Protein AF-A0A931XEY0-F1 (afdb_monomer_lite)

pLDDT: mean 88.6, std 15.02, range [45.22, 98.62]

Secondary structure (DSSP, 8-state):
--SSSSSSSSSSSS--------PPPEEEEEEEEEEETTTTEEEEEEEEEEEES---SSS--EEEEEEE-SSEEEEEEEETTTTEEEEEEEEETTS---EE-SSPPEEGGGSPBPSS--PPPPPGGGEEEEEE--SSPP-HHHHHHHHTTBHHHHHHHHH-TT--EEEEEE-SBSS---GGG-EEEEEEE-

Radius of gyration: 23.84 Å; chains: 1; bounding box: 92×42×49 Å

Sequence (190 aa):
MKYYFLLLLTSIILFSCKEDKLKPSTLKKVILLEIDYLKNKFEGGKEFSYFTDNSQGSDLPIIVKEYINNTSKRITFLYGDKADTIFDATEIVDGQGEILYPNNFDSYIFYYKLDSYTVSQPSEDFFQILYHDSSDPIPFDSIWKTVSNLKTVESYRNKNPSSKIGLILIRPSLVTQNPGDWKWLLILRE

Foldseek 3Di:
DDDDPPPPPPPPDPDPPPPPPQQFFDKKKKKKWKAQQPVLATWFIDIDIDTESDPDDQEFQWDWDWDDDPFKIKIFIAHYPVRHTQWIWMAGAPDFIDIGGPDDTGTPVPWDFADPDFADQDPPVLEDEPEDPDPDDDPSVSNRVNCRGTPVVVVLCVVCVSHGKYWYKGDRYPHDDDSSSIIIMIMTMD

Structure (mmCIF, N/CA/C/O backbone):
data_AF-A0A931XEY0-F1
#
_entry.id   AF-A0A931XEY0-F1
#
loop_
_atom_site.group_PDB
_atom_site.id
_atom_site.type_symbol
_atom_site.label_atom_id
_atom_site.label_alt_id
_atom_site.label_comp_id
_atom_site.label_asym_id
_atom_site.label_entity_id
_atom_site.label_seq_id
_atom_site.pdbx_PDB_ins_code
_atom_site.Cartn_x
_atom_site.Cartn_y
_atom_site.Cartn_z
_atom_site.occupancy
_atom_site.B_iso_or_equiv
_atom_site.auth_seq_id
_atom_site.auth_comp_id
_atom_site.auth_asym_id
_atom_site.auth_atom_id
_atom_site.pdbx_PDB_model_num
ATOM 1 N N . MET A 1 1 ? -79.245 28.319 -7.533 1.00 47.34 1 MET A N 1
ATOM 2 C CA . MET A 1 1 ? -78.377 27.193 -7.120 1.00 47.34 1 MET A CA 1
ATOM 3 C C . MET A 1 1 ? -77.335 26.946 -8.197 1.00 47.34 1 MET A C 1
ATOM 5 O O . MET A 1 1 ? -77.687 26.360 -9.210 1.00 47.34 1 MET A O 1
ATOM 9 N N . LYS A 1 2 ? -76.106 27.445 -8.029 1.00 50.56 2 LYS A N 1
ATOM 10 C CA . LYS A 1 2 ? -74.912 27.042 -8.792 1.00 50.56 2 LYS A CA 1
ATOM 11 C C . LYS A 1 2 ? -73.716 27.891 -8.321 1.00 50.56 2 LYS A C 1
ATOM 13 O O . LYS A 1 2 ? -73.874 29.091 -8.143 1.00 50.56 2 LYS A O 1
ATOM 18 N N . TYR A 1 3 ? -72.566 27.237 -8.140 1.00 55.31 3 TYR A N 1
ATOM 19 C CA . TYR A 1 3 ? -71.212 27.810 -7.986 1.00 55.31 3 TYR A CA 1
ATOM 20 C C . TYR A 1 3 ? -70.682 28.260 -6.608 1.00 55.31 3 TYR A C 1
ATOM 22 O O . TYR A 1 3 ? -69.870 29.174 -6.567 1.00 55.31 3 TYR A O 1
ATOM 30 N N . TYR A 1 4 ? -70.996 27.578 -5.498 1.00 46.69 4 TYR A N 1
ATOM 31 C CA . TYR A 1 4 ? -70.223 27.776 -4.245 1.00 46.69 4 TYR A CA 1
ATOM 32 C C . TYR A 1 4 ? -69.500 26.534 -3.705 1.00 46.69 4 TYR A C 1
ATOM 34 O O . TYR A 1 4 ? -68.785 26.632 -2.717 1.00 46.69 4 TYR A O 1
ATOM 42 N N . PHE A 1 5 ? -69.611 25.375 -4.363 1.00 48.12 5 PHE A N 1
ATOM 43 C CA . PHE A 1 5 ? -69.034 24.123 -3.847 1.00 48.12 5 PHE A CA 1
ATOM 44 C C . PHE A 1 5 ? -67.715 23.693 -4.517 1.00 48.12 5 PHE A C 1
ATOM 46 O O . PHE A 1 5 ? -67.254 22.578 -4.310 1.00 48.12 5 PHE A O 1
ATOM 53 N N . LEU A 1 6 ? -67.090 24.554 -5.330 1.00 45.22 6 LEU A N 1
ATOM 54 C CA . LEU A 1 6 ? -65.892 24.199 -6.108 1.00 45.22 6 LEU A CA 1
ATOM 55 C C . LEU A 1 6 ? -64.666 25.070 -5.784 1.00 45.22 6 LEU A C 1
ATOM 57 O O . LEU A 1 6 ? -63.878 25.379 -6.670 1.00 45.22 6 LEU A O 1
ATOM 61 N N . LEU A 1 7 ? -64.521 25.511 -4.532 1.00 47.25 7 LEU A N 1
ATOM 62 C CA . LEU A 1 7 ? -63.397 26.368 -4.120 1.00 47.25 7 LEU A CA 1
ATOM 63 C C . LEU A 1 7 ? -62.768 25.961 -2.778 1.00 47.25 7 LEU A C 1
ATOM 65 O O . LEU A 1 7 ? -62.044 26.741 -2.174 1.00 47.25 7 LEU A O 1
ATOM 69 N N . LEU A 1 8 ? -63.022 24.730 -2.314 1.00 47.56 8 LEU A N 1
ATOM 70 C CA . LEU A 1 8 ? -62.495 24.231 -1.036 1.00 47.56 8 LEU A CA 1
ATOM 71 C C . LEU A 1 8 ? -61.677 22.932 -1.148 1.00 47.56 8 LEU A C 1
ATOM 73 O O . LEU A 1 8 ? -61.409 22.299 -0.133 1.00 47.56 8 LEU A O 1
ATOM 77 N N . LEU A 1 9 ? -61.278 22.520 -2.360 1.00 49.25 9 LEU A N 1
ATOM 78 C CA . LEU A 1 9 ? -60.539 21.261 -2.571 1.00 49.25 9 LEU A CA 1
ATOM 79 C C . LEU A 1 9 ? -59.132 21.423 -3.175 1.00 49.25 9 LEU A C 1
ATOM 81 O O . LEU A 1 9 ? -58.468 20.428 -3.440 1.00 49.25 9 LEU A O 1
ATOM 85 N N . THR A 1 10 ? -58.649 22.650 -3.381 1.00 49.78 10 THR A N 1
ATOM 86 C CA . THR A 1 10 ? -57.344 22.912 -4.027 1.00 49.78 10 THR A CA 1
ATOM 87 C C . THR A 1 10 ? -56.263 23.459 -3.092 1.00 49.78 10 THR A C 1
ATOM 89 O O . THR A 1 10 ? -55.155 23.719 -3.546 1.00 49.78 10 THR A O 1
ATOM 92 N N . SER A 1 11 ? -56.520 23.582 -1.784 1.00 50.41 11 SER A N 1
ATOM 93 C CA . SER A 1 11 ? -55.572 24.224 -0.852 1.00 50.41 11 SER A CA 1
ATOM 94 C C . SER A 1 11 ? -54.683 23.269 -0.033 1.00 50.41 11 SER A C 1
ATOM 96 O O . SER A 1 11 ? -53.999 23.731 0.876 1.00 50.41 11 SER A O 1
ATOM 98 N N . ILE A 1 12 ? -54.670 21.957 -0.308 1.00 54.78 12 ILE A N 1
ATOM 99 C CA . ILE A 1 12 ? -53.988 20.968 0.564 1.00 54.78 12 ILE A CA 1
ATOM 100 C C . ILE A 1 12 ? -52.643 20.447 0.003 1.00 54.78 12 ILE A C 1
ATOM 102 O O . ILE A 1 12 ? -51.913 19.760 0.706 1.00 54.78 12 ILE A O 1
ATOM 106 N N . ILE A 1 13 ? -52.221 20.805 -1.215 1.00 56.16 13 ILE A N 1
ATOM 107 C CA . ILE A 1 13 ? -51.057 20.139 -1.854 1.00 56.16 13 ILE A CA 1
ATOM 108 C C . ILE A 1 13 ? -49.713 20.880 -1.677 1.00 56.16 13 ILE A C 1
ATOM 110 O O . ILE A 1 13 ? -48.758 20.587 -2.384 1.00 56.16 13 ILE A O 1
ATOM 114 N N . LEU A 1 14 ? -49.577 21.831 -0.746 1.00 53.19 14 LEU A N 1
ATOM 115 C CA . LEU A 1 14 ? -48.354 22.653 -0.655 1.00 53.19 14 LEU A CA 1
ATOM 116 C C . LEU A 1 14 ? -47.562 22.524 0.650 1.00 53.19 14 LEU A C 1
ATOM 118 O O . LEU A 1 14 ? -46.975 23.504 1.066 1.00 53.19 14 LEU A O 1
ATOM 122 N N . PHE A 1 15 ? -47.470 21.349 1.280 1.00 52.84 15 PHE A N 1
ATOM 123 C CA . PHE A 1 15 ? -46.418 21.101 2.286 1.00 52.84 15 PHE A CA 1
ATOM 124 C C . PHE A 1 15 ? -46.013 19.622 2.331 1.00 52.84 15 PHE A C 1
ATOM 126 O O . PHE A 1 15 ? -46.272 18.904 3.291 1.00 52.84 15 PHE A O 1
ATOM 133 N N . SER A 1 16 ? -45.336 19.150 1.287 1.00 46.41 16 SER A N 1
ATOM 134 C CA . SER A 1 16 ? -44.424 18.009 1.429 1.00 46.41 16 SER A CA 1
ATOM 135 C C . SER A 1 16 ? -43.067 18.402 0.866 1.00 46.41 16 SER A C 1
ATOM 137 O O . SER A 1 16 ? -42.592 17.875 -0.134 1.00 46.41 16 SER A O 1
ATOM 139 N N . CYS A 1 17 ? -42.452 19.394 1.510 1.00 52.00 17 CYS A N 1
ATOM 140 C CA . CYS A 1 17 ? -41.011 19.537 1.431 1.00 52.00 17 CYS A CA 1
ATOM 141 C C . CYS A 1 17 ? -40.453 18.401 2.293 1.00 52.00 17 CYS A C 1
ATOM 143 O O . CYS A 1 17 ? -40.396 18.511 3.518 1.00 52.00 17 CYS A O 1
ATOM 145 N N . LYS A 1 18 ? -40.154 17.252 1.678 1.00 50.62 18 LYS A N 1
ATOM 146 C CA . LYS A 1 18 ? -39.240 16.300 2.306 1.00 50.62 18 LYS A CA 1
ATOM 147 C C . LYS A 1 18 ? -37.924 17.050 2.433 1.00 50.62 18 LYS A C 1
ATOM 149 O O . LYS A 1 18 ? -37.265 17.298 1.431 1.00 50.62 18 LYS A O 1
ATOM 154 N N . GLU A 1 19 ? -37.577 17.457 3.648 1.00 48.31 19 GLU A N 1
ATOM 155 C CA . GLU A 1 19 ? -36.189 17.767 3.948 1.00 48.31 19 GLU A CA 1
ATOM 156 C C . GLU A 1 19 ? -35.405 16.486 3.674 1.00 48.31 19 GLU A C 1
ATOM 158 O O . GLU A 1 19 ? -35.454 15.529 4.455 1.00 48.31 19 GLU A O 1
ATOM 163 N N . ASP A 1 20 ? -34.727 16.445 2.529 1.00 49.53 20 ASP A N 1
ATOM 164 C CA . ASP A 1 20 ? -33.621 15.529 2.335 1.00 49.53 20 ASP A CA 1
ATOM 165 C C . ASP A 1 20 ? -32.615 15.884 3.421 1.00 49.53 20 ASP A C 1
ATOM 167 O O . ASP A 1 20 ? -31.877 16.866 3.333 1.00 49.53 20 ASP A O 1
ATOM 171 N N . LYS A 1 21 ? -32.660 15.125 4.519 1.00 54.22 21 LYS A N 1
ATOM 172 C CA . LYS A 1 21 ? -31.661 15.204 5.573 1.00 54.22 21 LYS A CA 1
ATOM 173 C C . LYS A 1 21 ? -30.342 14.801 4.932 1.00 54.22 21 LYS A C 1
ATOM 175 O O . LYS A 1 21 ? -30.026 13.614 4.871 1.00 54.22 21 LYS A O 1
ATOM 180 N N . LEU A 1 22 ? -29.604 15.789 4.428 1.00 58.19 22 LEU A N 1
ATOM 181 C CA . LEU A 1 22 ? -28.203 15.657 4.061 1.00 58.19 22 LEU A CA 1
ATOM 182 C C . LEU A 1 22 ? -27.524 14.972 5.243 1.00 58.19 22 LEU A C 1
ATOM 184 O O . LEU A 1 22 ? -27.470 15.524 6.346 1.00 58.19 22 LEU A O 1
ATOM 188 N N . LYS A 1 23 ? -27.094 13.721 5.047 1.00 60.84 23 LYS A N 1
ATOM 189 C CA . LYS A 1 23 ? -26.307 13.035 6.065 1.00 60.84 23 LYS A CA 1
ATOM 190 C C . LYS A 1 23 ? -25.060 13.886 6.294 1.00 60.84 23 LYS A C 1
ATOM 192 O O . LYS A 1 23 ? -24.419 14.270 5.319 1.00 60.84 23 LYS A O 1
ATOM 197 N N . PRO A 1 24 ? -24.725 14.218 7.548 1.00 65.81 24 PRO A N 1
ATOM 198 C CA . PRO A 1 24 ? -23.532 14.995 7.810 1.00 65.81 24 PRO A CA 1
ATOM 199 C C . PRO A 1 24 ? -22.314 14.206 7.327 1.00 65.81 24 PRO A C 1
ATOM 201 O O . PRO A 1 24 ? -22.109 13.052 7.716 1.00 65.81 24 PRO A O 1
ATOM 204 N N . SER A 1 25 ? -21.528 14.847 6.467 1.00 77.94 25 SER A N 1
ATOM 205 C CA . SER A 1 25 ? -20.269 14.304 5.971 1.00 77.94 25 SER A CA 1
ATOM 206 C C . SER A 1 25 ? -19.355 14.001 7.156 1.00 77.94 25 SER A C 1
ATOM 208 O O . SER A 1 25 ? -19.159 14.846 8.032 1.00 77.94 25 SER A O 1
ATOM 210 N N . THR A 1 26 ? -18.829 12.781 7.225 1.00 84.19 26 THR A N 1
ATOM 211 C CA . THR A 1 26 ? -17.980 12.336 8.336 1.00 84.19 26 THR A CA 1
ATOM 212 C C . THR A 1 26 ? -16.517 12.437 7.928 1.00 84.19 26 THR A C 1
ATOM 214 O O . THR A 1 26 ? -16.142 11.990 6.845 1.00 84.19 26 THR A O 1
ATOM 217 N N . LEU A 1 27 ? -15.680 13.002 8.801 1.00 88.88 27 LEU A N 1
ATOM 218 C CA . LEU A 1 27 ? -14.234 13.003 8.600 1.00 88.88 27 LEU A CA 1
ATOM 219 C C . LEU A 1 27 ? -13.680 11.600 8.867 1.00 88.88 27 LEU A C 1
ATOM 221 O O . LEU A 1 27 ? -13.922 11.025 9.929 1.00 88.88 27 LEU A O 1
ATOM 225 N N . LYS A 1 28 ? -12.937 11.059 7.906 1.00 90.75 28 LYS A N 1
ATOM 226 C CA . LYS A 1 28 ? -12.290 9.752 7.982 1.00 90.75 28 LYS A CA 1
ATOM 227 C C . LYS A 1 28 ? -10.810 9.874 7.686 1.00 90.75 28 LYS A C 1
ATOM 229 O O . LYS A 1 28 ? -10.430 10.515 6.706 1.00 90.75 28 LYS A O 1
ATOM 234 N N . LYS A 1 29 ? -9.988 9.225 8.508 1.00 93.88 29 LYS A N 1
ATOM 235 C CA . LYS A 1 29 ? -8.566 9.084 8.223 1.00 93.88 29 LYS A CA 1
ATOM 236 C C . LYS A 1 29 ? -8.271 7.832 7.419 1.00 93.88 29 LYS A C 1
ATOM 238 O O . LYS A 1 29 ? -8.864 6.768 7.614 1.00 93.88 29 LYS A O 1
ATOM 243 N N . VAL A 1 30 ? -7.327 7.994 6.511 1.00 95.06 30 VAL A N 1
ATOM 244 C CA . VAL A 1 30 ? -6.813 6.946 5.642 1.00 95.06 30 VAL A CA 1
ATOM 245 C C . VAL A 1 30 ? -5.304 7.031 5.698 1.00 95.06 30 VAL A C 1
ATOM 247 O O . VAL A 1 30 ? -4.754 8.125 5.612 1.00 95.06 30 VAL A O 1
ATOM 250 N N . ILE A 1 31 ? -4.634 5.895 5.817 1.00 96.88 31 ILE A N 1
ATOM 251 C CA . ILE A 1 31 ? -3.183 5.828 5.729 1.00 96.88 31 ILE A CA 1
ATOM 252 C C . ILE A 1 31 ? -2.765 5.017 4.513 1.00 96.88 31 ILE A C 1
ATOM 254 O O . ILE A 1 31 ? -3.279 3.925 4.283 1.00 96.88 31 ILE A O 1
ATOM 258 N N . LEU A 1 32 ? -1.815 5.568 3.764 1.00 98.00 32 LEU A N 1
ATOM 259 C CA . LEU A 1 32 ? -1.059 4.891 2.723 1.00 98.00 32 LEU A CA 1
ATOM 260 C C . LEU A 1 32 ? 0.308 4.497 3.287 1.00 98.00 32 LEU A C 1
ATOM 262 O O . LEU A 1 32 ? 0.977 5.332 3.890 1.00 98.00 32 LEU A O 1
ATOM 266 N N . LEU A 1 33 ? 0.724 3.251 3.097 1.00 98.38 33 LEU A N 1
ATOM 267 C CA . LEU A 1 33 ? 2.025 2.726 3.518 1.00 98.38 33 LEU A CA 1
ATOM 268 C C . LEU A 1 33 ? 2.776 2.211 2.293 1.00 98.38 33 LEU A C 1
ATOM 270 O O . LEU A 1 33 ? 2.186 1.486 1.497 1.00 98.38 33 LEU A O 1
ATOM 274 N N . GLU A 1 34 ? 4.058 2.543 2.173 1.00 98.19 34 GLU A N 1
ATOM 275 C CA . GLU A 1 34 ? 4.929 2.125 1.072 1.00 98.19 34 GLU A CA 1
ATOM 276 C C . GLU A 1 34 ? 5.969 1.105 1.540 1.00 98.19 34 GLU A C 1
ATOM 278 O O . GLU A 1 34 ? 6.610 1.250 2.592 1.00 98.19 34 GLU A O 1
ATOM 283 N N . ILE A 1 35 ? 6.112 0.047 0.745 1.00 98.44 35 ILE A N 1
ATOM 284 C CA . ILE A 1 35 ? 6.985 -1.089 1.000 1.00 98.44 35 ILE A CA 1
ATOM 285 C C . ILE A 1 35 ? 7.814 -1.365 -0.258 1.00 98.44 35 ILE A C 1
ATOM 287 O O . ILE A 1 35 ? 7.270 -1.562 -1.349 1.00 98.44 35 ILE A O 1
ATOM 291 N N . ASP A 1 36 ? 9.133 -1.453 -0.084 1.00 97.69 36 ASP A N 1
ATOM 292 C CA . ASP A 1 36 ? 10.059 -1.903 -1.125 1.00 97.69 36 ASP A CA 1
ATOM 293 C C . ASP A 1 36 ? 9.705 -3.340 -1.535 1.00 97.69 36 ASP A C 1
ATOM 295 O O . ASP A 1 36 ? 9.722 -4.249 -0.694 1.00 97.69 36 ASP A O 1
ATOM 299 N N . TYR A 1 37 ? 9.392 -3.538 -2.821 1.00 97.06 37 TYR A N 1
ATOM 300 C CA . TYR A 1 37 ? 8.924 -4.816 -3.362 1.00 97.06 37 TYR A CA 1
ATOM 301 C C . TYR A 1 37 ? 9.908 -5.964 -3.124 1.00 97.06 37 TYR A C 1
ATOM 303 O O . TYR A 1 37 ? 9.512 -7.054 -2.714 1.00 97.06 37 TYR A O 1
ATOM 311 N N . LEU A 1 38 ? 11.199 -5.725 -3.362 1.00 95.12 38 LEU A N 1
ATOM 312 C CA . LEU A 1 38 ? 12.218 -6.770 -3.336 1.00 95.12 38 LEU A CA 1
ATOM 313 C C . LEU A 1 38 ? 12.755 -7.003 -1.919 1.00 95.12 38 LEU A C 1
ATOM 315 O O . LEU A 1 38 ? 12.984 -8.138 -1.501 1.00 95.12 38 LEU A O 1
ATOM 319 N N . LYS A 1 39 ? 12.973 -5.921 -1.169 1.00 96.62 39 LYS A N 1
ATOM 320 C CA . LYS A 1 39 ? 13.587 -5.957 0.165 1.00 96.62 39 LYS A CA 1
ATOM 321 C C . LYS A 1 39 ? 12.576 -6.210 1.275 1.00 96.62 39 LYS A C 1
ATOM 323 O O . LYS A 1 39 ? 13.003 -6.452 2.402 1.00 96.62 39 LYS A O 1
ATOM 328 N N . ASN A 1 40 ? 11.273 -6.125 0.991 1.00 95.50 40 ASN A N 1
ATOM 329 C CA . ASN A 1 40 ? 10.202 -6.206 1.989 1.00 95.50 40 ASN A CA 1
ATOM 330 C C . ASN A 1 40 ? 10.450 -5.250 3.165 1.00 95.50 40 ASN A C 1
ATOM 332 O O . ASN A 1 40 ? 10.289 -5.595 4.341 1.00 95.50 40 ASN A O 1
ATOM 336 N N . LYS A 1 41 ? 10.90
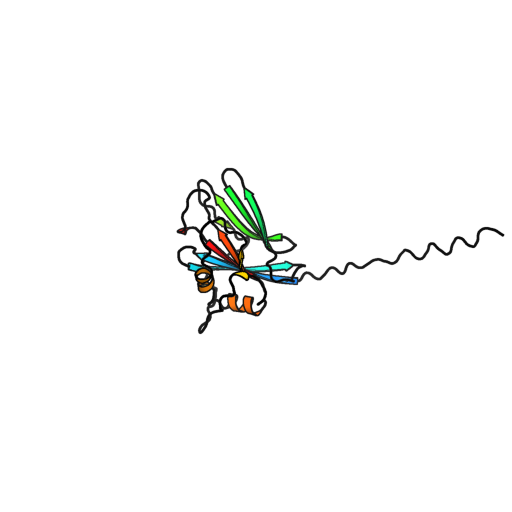4 -4.035 2.845 1.00 97.06 41 LYS A N 1
ATOM 337 C CA . LYS A 1 41 ? 11.267 -3.013 3.824 1.00 97.06 41 LYS A CA 1
ATOM 338 C C . LYS A 1 41 ? 10.244 -1.890 3.786 1.00 97.06 41 LYS A C 1
ATOM 340 O O . LYS A 1 41 ? 9.946 -1.370 2.720 1.00 97.06 41 LYS A O 1
ATOM 345 N N . PHE A 1 42 ? 9.759 -1.495 4.958 1.00 97.81 42 PHE A N 1
ATOM 346 C CA . PHE A 1 42 ? 8.903 -0.325 5.100 1.00 97.81 42 PHE A CA 1
ATOM 347 C C . PHE A 1 42 ? 9.708 0.948 4.812 1.00 97.81 42 PHE A C 1
ATOM 349 O O . PHE A 1 42 ? 10.757 1.165 5.429 1.00 97.81 42 PHE A O 1
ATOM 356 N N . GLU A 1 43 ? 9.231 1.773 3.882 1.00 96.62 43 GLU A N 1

┄┄┄┄┄┄┄┄┄┄┄┄┄┄┄┄┄┄┄┄

» **TASK TO CARRY OUT**: Where the listing above reaches the line that contains "ATOM 229 O O", start retyping, and finish with the line that contains "ATOM 245 C C"; reproduce those lines exactly and no others.

» **RESPONSE TO THIS TASK**:
ATOM 229 O O . LYS A 1 28 ? -10.430 10.515 6.706 1.00 90.75 28 LYS A O 1
ATOM 234 N N . LYS A 1 29 ? -9.988 9.225 8.508 1.00 93.88 29 LYS A N 1
ATOM 235 C CA . LYS A 1 29 ? -8.566 9.084 8.223 1.00 93.88 29 LYS A CA 1
ATOM 236 C C . LYS A 1 29 ? -8.271 7.832 7.419 1.00 93.88 29 LYS A C 1
ATOM 238 O O . LYS A 1 29 ? -8.864 6.768 7.614 1.00 93.88 29 LYS A O 1
ATOM 243 N N . VAL A 1 30 ? -7.327 7.994 6.511 1.00 95.06 30 VAL A N 1
ATOM 244 C CA . VAL A 1 30 ? -6.813 6.946 5.642 1.00 95.06 30 VAL A CA 1
ATOM 245 C C . VAL A 1 30 ? -5.304 7.031 5.698 1.00 95.06 30 VAL A C 1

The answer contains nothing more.